Genetic testing is used to confirm chronic granulomatous disease once it is diagnosed based on abnormal neutrophil function test. Genetically, p47phox defect is usually difficult to identify because eit is caused by pseudo-gene conversion and it may be missed in typical sequencing studies. In this case, immunoblotting or flow cytometry can shoe absence of proteins.

Also, Parental testing is necessary when a family member has already been diagnosed with chronic granulomatous disease.
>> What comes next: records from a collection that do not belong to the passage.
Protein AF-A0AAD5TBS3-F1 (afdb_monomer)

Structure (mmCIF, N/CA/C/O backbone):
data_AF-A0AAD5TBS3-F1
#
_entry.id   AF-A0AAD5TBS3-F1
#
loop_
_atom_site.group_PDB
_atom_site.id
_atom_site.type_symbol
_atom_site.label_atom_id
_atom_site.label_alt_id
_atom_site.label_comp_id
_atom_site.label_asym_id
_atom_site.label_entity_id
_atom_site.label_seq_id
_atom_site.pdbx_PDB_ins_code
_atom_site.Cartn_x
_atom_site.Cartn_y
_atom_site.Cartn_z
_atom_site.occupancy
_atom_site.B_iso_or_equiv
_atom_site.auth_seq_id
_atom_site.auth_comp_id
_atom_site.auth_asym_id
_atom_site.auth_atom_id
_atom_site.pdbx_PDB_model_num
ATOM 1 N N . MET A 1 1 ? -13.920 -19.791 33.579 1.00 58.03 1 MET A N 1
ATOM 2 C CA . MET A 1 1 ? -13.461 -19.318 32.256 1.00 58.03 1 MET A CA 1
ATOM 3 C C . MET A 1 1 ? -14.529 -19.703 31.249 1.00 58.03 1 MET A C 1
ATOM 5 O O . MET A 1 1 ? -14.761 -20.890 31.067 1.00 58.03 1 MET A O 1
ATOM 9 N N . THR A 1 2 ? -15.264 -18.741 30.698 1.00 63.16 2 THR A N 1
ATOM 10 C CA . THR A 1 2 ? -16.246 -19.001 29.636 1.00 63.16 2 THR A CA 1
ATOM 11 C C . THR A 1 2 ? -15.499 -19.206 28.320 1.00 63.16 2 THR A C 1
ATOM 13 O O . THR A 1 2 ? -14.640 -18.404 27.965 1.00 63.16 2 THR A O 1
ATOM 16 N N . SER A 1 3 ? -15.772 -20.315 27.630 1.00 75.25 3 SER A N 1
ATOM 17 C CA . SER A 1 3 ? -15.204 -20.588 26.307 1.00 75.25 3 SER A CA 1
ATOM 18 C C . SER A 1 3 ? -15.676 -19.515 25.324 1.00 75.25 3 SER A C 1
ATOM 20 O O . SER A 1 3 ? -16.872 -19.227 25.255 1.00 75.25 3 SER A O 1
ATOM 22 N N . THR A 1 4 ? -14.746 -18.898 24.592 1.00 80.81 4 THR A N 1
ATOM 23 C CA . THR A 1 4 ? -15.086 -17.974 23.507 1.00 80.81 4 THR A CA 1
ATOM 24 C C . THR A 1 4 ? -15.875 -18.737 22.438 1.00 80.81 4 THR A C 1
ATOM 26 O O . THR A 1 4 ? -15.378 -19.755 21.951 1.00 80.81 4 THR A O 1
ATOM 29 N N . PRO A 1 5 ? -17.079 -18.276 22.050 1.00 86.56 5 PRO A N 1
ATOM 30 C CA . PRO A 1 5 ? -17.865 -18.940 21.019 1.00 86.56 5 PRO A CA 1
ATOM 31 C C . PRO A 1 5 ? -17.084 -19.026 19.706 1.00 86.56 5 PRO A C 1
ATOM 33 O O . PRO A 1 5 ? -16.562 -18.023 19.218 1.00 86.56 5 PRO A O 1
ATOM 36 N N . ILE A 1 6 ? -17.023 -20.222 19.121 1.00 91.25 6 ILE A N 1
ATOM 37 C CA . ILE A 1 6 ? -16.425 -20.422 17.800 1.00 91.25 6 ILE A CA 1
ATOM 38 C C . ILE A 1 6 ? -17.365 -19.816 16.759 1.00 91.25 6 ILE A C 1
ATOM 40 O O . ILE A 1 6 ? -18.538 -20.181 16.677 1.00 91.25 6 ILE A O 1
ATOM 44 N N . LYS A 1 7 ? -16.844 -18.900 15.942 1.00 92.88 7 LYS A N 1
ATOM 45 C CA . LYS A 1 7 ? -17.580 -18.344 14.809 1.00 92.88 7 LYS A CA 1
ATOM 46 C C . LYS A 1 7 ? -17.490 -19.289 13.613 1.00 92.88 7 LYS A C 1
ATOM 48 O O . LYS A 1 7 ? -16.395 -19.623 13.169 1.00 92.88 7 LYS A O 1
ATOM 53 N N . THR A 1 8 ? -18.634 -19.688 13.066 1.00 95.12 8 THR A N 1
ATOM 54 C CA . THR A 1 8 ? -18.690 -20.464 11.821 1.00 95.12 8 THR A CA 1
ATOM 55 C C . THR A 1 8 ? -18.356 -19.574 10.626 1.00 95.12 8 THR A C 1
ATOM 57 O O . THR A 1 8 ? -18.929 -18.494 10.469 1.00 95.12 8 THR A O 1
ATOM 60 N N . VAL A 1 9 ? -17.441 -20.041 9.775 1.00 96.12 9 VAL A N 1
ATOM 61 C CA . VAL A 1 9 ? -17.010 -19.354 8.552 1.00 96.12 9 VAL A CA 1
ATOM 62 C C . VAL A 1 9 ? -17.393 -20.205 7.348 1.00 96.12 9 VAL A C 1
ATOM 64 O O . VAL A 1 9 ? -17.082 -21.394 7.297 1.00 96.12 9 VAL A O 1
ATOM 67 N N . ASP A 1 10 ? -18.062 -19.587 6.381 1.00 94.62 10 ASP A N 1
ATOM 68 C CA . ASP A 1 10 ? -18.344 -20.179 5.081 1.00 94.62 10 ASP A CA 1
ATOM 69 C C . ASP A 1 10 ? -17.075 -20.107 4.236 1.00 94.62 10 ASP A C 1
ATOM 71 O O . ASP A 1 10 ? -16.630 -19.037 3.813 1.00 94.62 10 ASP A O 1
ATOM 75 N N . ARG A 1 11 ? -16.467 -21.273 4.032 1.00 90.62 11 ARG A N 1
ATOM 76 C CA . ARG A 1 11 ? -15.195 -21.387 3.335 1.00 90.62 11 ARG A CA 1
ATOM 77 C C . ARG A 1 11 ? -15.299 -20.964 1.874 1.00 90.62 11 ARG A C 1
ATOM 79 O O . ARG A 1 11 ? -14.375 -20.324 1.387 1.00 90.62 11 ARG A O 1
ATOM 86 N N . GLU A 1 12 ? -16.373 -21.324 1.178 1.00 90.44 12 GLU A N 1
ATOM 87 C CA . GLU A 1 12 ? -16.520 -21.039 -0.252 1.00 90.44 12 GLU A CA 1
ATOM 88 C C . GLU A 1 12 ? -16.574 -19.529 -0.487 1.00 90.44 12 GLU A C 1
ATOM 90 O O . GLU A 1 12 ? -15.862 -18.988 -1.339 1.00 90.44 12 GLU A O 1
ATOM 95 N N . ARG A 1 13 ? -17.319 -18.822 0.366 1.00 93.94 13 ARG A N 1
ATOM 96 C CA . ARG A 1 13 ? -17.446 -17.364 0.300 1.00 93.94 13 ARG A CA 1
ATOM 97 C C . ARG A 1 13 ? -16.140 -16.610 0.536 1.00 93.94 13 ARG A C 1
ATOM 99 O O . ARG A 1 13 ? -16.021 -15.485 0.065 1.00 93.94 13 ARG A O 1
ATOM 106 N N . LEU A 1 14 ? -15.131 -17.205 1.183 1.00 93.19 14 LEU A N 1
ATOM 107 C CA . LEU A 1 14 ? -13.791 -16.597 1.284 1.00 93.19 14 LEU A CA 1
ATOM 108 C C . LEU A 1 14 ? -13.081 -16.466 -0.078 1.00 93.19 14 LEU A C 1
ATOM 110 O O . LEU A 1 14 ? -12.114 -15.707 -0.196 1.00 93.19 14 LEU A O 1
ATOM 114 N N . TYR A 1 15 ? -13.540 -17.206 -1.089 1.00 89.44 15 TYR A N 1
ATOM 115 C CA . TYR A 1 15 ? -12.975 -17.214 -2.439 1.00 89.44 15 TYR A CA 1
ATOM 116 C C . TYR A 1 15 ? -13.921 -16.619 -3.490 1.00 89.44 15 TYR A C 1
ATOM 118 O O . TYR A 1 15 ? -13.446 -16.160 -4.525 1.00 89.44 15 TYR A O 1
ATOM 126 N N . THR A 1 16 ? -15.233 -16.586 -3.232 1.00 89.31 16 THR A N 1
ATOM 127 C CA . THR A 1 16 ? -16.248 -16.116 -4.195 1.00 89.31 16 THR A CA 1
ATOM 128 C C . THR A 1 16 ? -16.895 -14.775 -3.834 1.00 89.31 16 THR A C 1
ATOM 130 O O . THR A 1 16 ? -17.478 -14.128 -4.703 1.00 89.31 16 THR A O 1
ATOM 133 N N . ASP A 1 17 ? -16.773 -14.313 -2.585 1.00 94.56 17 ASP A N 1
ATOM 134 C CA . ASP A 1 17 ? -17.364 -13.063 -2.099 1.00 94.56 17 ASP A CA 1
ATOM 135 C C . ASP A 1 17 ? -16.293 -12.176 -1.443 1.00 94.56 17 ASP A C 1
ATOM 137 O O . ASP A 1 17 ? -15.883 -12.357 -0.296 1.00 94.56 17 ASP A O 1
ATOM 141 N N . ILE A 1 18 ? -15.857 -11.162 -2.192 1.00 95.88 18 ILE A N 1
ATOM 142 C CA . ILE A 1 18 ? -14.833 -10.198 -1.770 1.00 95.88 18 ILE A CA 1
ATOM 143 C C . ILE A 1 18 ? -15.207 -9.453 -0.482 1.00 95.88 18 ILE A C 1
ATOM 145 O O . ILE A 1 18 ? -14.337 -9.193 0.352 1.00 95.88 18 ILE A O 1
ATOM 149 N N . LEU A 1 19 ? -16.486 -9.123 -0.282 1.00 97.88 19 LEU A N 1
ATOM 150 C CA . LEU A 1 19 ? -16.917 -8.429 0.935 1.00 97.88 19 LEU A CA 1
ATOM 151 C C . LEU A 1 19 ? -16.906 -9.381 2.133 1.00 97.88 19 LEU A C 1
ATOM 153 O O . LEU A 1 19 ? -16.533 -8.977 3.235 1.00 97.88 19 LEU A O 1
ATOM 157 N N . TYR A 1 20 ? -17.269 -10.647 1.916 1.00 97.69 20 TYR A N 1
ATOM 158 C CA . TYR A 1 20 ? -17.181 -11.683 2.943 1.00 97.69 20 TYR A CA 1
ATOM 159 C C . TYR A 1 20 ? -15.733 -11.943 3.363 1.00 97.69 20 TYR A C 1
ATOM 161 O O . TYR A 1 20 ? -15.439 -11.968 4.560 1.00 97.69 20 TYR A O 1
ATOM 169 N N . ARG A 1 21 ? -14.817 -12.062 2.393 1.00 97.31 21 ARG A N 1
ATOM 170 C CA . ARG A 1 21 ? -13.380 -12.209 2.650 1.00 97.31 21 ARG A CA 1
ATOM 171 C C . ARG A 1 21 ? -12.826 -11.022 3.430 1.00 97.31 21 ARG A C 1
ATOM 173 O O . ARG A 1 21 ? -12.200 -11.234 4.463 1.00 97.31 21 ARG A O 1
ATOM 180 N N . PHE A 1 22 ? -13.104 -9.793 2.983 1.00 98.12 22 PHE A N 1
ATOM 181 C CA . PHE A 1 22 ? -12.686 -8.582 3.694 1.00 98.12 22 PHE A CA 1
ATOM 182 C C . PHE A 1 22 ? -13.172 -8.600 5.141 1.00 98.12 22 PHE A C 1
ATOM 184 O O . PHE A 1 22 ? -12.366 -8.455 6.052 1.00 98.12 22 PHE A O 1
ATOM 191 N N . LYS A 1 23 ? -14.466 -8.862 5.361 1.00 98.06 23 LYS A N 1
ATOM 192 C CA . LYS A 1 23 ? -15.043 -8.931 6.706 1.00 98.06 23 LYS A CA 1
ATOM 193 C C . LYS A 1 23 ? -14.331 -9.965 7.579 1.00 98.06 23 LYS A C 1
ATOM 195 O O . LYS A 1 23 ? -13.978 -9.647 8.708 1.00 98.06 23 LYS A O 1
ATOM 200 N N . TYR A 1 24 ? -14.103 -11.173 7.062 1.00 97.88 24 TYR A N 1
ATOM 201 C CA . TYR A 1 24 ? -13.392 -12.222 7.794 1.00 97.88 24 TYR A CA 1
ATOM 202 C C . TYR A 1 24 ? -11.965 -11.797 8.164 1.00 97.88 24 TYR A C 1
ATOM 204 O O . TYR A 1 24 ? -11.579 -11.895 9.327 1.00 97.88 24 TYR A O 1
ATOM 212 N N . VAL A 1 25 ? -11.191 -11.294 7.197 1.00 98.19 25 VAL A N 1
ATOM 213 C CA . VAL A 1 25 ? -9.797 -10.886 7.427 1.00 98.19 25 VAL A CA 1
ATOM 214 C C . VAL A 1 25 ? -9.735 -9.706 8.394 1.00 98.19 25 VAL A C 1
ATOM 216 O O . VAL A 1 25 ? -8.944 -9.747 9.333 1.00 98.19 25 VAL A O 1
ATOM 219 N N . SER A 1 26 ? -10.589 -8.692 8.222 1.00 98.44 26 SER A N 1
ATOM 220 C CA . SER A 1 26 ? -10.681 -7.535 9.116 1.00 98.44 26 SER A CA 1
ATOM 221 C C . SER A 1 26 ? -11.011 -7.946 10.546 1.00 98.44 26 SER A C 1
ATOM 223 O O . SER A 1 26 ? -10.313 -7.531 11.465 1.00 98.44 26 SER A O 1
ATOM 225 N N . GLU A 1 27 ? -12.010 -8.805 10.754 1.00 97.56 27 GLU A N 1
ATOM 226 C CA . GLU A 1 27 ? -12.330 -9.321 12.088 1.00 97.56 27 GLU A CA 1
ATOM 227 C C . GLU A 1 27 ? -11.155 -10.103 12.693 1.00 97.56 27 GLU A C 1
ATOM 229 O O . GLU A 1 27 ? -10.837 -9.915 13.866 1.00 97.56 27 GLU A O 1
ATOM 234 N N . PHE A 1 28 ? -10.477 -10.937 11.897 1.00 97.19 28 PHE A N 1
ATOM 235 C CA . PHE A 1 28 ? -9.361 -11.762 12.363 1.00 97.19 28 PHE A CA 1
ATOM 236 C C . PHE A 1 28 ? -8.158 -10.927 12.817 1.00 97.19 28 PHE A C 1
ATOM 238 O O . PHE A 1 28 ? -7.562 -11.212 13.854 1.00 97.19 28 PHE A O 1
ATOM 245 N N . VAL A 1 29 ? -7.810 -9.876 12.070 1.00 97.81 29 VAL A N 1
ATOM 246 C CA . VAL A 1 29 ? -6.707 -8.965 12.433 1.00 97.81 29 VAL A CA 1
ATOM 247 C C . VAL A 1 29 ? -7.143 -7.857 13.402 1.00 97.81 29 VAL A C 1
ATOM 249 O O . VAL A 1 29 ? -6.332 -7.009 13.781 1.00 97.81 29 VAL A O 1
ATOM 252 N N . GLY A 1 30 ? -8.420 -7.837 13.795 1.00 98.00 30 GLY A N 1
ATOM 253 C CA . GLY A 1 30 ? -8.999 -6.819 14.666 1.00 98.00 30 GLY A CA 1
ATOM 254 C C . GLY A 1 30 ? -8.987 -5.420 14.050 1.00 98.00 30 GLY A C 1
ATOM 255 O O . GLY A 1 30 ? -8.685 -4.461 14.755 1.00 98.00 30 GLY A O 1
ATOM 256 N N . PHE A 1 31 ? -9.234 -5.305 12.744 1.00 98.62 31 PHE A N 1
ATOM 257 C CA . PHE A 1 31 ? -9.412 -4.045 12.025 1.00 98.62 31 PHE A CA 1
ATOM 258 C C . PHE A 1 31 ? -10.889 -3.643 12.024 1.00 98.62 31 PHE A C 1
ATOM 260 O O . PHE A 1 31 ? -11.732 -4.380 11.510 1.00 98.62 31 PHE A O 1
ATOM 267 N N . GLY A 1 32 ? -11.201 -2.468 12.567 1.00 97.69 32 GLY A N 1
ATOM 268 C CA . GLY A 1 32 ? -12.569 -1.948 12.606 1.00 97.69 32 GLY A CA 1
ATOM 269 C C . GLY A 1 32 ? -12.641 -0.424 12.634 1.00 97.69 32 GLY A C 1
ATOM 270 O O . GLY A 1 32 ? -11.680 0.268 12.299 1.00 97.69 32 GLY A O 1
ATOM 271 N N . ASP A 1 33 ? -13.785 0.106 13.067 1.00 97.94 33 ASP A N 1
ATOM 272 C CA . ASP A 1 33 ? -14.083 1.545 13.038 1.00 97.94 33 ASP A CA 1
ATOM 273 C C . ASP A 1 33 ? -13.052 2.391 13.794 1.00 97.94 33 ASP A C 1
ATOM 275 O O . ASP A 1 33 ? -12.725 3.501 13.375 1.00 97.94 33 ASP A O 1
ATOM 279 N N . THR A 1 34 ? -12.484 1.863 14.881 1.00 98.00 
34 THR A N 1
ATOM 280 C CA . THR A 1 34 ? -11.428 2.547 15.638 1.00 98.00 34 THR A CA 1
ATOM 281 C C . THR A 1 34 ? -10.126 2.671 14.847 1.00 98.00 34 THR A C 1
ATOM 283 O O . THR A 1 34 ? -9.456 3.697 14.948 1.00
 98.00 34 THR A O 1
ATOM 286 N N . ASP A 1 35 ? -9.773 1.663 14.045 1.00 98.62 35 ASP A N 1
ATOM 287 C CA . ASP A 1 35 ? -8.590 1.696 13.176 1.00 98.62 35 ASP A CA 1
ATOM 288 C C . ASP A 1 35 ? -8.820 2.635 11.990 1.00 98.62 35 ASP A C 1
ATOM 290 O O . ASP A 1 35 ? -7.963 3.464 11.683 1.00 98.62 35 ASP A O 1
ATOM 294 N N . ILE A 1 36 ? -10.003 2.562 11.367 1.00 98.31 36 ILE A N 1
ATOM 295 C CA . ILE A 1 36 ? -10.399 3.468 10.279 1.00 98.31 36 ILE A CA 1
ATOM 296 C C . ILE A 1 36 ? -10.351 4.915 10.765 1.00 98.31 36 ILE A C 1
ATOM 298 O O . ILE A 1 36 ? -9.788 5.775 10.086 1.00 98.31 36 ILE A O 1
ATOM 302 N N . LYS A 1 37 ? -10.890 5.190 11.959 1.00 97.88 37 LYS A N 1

This test analyses NADPH oxidase activity of neutrophils from fetal blood.

A sample taken from amniotic fluid or chorionic villi provides an early and more reliable diagnosis for families at risk.
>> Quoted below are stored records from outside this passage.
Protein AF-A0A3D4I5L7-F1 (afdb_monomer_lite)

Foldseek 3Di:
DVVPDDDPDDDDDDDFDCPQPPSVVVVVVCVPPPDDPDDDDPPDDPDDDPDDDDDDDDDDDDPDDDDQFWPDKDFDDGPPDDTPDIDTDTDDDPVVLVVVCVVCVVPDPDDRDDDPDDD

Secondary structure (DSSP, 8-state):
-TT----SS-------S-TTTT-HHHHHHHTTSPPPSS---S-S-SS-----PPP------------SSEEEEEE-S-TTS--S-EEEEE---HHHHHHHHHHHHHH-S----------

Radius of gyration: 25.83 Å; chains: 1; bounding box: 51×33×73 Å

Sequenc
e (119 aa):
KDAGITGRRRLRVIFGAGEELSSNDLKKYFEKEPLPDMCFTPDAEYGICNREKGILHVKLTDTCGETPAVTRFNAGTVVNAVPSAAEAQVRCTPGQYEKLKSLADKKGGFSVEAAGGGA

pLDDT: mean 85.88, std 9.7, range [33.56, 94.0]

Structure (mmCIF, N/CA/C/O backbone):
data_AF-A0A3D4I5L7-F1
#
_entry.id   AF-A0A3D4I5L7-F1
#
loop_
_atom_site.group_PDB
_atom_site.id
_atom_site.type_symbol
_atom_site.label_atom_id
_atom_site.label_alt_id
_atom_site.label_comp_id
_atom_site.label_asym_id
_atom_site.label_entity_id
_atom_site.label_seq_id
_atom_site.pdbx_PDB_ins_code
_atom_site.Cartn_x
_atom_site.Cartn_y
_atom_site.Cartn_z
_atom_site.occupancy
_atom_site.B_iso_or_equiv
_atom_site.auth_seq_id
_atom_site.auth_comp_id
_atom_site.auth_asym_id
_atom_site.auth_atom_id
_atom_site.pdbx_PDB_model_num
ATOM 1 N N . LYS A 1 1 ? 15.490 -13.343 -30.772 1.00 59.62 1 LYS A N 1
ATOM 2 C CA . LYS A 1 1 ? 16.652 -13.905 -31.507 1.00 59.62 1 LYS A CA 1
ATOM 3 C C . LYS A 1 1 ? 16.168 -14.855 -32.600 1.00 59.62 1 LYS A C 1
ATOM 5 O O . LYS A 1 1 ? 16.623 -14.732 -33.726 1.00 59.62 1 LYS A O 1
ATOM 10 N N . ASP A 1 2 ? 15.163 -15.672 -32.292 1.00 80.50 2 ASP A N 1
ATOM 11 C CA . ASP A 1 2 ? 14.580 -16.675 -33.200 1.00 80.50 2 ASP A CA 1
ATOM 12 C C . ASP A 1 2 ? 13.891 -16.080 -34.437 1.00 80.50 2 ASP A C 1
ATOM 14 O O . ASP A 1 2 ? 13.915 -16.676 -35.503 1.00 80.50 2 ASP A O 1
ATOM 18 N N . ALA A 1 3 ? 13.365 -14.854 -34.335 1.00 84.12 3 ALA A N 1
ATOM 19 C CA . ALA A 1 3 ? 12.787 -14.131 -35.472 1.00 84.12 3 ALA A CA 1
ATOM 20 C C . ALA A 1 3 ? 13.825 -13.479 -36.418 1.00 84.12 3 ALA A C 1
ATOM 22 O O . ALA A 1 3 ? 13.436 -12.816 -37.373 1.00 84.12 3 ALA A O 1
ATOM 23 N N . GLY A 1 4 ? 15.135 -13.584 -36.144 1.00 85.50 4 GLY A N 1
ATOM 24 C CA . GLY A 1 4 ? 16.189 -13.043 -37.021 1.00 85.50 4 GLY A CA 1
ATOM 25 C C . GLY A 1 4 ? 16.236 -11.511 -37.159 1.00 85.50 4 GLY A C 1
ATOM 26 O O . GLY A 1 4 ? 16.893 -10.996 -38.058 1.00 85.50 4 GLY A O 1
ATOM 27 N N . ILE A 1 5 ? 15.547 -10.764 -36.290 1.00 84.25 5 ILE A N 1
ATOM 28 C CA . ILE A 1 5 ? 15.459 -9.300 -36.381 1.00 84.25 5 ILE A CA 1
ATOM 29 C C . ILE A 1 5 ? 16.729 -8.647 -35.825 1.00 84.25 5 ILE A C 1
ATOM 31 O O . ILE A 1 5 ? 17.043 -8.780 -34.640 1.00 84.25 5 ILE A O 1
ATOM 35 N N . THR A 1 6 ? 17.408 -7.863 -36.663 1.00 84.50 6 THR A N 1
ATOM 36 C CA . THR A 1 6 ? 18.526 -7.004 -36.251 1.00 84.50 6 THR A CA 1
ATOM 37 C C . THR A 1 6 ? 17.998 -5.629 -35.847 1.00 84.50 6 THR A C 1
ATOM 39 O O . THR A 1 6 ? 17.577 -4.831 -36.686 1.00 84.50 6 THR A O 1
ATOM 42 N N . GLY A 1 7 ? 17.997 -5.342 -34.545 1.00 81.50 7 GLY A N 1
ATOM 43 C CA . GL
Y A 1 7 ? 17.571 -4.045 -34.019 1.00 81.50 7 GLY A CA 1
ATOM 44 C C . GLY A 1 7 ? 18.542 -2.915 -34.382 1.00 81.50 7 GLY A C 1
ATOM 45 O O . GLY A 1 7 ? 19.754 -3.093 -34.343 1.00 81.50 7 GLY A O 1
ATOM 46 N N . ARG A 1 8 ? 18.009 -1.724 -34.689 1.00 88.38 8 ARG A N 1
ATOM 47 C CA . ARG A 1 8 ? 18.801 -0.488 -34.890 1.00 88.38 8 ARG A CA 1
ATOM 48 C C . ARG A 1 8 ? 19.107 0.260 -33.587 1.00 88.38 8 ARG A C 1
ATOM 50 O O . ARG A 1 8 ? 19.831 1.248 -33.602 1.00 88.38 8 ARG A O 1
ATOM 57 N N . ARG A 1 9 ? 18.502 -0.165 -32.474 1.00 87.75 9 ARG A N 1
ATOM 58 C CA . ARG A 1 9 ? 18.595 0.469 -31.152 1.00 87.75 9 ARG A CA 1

Treatment of Granulomatous Disease

Treatment approaches towards chronic granulomatous disease include the following:

  • Antibiotics usually sulfamethoxazole and trimethoprim, antifungal drugs such as itraconazole, are usually administered to prevent and treat bacterial and fungal infections.
  • Interferon gamma is a drug used to modify the immune system, it is injected thrice a week and it helps to reduce the number and severity of infection.
  • Transfusion of granulocytes (a type of white blood cell that includes some phagocytes) can be a life saver when other treatment options are ineffective.
  • Stem cell transplantation: so many patients have been cured of chronic granulomatous disease with stem cells transplant. Blood relatives who have similar tissues and blood types are best donors. Before transplantation commences, the doctor administers immunosuppressants to suppress the immune system of the patient and help prevent rejection of the transplant.   


There are presently no studies to reveal information on the long-term outcome of chronic granulomatous disease with modern treatment. Without prompt treatment, children often die in the first ten years of their life.

The increased severity of X-linked CGD has led to a decrease in the survival rate of patients as 20% of X-linked patients die of CGD-related causes at age 10, whereas 20% of other forms of CGD die by the age of 35.

However, a suggestion from centers specializing in the infantile care of patients with CGD like the Boston Children’s Hospital Immunology Program says the mortality rate has fallen to under 3% and 1% respectively.

The quality of life and longevity for patients with CGD has improved dramatically over the last 50 years, an average patient now survives at least 40 years.

The great majority of children with chronic granulomatous disease are expected to live well into adulthood, and many adult individuals with the disease have jobs, get married, and bear children.

However, patients of chronic granulomatous disease remain at risk for infection throughout life. They must remain cautious and take their prophylaxis and get early diagnosis and treatment for possible infections.

Hospitalization may also be recommended to locate sites and cause of infections.